Your objective.
Every line in the records below between the one holding "ATOM 28 O O" and the one holding "ATOM 35 O O", inclusive, is to be set down exactly; all other lines are to be left out.

Data for processing.

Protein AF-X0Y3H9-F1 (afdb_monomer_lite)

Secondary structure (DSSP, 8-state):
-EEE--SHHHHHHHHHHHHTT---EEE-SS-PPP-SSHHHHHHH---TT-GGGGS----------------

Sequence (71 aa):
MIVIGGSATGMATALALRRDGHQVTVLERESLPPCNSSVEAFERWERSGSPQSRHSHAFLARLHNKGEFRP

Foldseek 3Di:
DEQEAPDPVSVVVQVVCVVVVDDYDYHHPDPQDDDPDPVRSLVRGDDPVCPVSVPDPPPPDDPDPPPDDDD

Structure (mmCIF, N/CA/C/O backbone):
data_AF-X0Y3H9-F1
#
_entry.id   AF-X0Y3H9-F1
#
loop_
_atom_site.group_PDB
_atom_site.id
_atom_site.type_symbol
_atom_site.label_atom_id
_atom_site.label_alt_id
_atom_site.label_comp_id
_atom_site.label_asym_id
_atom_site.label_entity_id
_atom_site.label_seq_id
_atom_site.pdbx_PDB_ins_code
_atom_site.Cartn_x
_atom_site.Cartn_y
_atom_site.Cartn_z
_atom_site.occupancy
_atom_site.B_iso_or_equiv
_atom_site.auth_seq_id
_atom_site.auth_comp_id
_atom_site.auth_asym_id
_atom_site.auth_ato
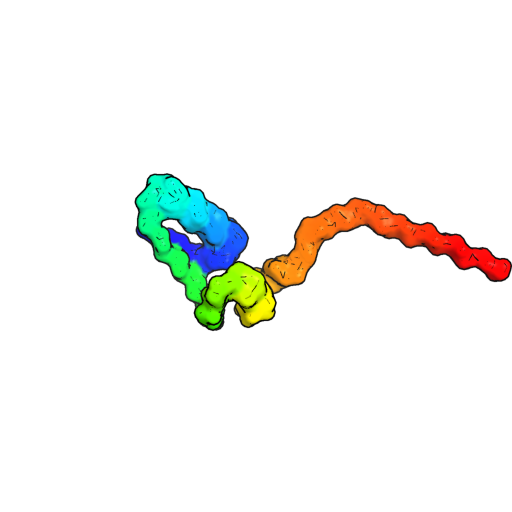m_id
_atom_site.pdbx_PDB_model_num
ATOM 1 N N . MET A 1 1 ? -10.878 -6.217 8.291 1.00 94.12 1 MET A N 1
ATOM 2 C CA . MET A 1 1 ? -11.251 -6.350 6.862 1.00 94.12 1 MET A CA 1
ATOM 3 C C . MET A 1 1 ? -10.003 -6.653 6.053 1.00 94.12 1 MET A C 1
ATOM 5 O O . MET A 1 1 ? -8.940 -6.176 6.433 1.00 94.12 1 MET A O 1
ATOM 9 N N . ILE A 1 2 ? -10.108 -7.464 4.998 1.00 97.31 2 ILE A N 1
ATOM 10 C CA . ILE A 1 2 ? -8.952 -7.916 4.211 1.00 97.31 2 ILE A CA 1
ATOM 11 C C . ILE A 1 2 ? -9.083 -7.394 2.782 1.00 97.31 2 ILE A C 1
ATOM 13 O O . ILE A 1 2 ? -10.138 -7.545 2.170 1.00 97.31 2 ILE A O 1
ATOM 17 N N . VAL A 1 3 ? -8.011 -6.800 2.263 1.00 96.94 3 VAL A N 1
ATOM 18 C CA . VAL A 1 3 ? -7.859 -6.439 0.849 1.00 96.94 3 VAL A CA 1
ATOM 19 C C . VAL A 1 3 ? -6.768 -7.324 0.260 1.00 96.94 3 VAL A C 1
ATOM 21 O O . VAL A 1 3 ? -5.686 -7.434 0.834 1.00 96.94 3 VAL A O 1
ATOM 24 N N . ILE A 1 4 ? -7.049 -7.970 -0.869 1.00 95.62 4 ILE A N 1
ATOM 25 C CA . ILE A 1 4 ? -6.101 -8.855 -1.554 1.00 95.62 4 ILE A CA 1
ATOM 26 C C . ILE A 1 4 ? -5.545 -8.113 -2.774 1.00 95.62 4 ILE A C 1
ATOM 28 O O . ILE A 1 4 ? -6.303 -7.724 -3.661 1.00 95.62 4 ILE A O 1
ATOM 32 N N . GLY A 1 5 ? -4.226 -7.935 -2.810 1.00 90.75 5 GLY A N 1
ATOM 33 C CA . GLY A 1 5 ? -3.481 -7.204 -3.834 1.00 90.75 5 GLY A CA 1
ATOM 34 C C . GLY A 1 5 ? -3.186 -5.750 -3.449 1.00 90.75 5 GLY A C 1
ATOM 35 O O . GLY A 1 5 ? -4.084 -4.978 -3.116 1.00 90.75 5 GLY A O 1
ATOM 36 N N . GLY A 1 6 ? -1.917 -5.354 -3.549 1.00 89.69 6 GLY A N 1
ATOM 37 C CA . GLY A 1 6 ? -1.406 -4.005 -3.292 1.00 89.69 6 GLY A CA 1
ATOM 38 C C . GLY A 1 6 ? -1.239 -3.168 -4.564 1.00 89.69 6 GLY A C 1
ATOM 39 O O . GLY A 1 6 ? -0.279 -2.406 -4.680 1.00 89.69 6 GLY A O 1
ATOM 40 N N . SER A 1 7 ? -2.146 -3.321 -5.533 1.00 86.94 7 SER A N 1
ATOM 41 C CA . SER A 1 7 ? -2.213 -2.468 -6.728 1.00 86.94 7 SER A CA 1
ATOM 42 C C . SER A 1 7 ? -2.733 -1.064 -6.387 1.00 86.94 7 SER A C 1
ATOM 44 O O . SER A 1 7 ? -3.188 -0.813 -5.271 1.00 86.94 7 SER A O 1
ATOM 46 N N . ALA A 1 8 ? -2.738 -0.145 -7.359 1.00 87.06 8 ALA A N 1
ATOM 47 C CA . ALA A 1 8 ? -3.305 1.194 -7.170 1.00 87.06 8 ALA A CA 1
ATOM 48 C C . ALA A 1 8 ? -4.757 1.150 -6.652 1.00 87.06 8 ALA A C 1
ATOM 50 O O . ALA A 1 8 ? -5.098 1.863 -5.710 1.00 87.06 8 ALA A O 1
ATOM 51 N N . THR A 1 9 ? -5.592 0.267 -7.209 1.00 91.69 9 THR A N 1
ATOM 52 C CA . THR A 1 9 ? -6.977 0.082 -6.758 1.00 91.69 9 THR A CA 1
ATOM 53 C C . THR A 1 9 ? -7.038 -0.510 -5.353 1.00 91.69 9 THR A C 1
ATOM 55 O O . THR A 1 9 ? -7.753 0.027 -4.514 1.00 91.69 9 THR A O 1
ATOM 58 N N . GLY A 1 10 ? -6.258 -1.557 -5.056 1.00 93.19 10 GLY A N 1
ATOM 59 C CA . GLY A 1 10 ? -6.240 -2.173 -3.723 1.00 93.19 10 GLY A CA 1
ATOM 60 C C . GLY A 1 10 ? -5.812 -1.192 -2.626 1.00 93.19 10 GLY A C 1
ATOM 61 O O . GLY A 1 10 ? -6.458 -1.098 -1.581 1.00 93.19 10 GLY A O 1
ATOM 62 N N . MET A 1 11 ? -4.786 -0.381 -2.897 1.00 92.31 11 MET A N 1
ATOM 63 C CA . MET A 1 11 ? -4.332 0.673 -1.985 1.00 92.31 11 MET A CA 1
ATOM 64 C C . MET A 1 11 ? -5.373 1.787 -1.827 1.00 92.31 11 MET A C 1
ATOM 66 O O . MET A 1 11 ? -5.612 2.238 -0.707 1.00 92.31 11 MET A O 1
ATOM 70 N N . ALA A 1 12 ? -6.036 2.204 -2.912 1.00 95.31 12 ALA A N 1
ATOM 71 C CA . ALA A 1 12 ? -7.119 3.185 -2.846 1.00 95.31 12 ALA A CA 1
ATOM 72 C C . ALA A 1 12 ? -8.294 2.676 -1.993 1.00 95.31 12 ALA A C 1
ATOM 74 O O . ALA A 1 12 ? -8.783 3.401 -1.125 1.00 95.31 12 ALA A O 1
ATOM 75 N N . THR A 1 13 ? -8.693 1.415 -2.176 1.00 97.06 13 THR A N 1
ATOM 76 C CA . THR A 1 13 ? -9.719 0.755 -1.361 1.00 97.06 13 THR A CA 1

Answer below.
ATOM 28 O O . ILE A 1 4 ? -6.303 -7.724 -3.661 1.00 95.62 4 ILE A O 1
ATOM 32 N N . GLY A 1 5 ? -4.226 -7.935 -2.810 1.00 90.75 5 GLY A N 1
ATOM 33 C CA . GLY A 1 5 ? -3.481 -7.204 -3.834 1.00 90.75 5 GLY A CA 1
ATOM 34 C C . GLY A 1 5 ? -3.186 -5.750 -3.449 1.00 90.75 5 GLY A C 1
ATOM 35 O O . GLY A 1 5 ? -4.084 -4.978 -3.116 1.00 90.75 5 GLY A O 1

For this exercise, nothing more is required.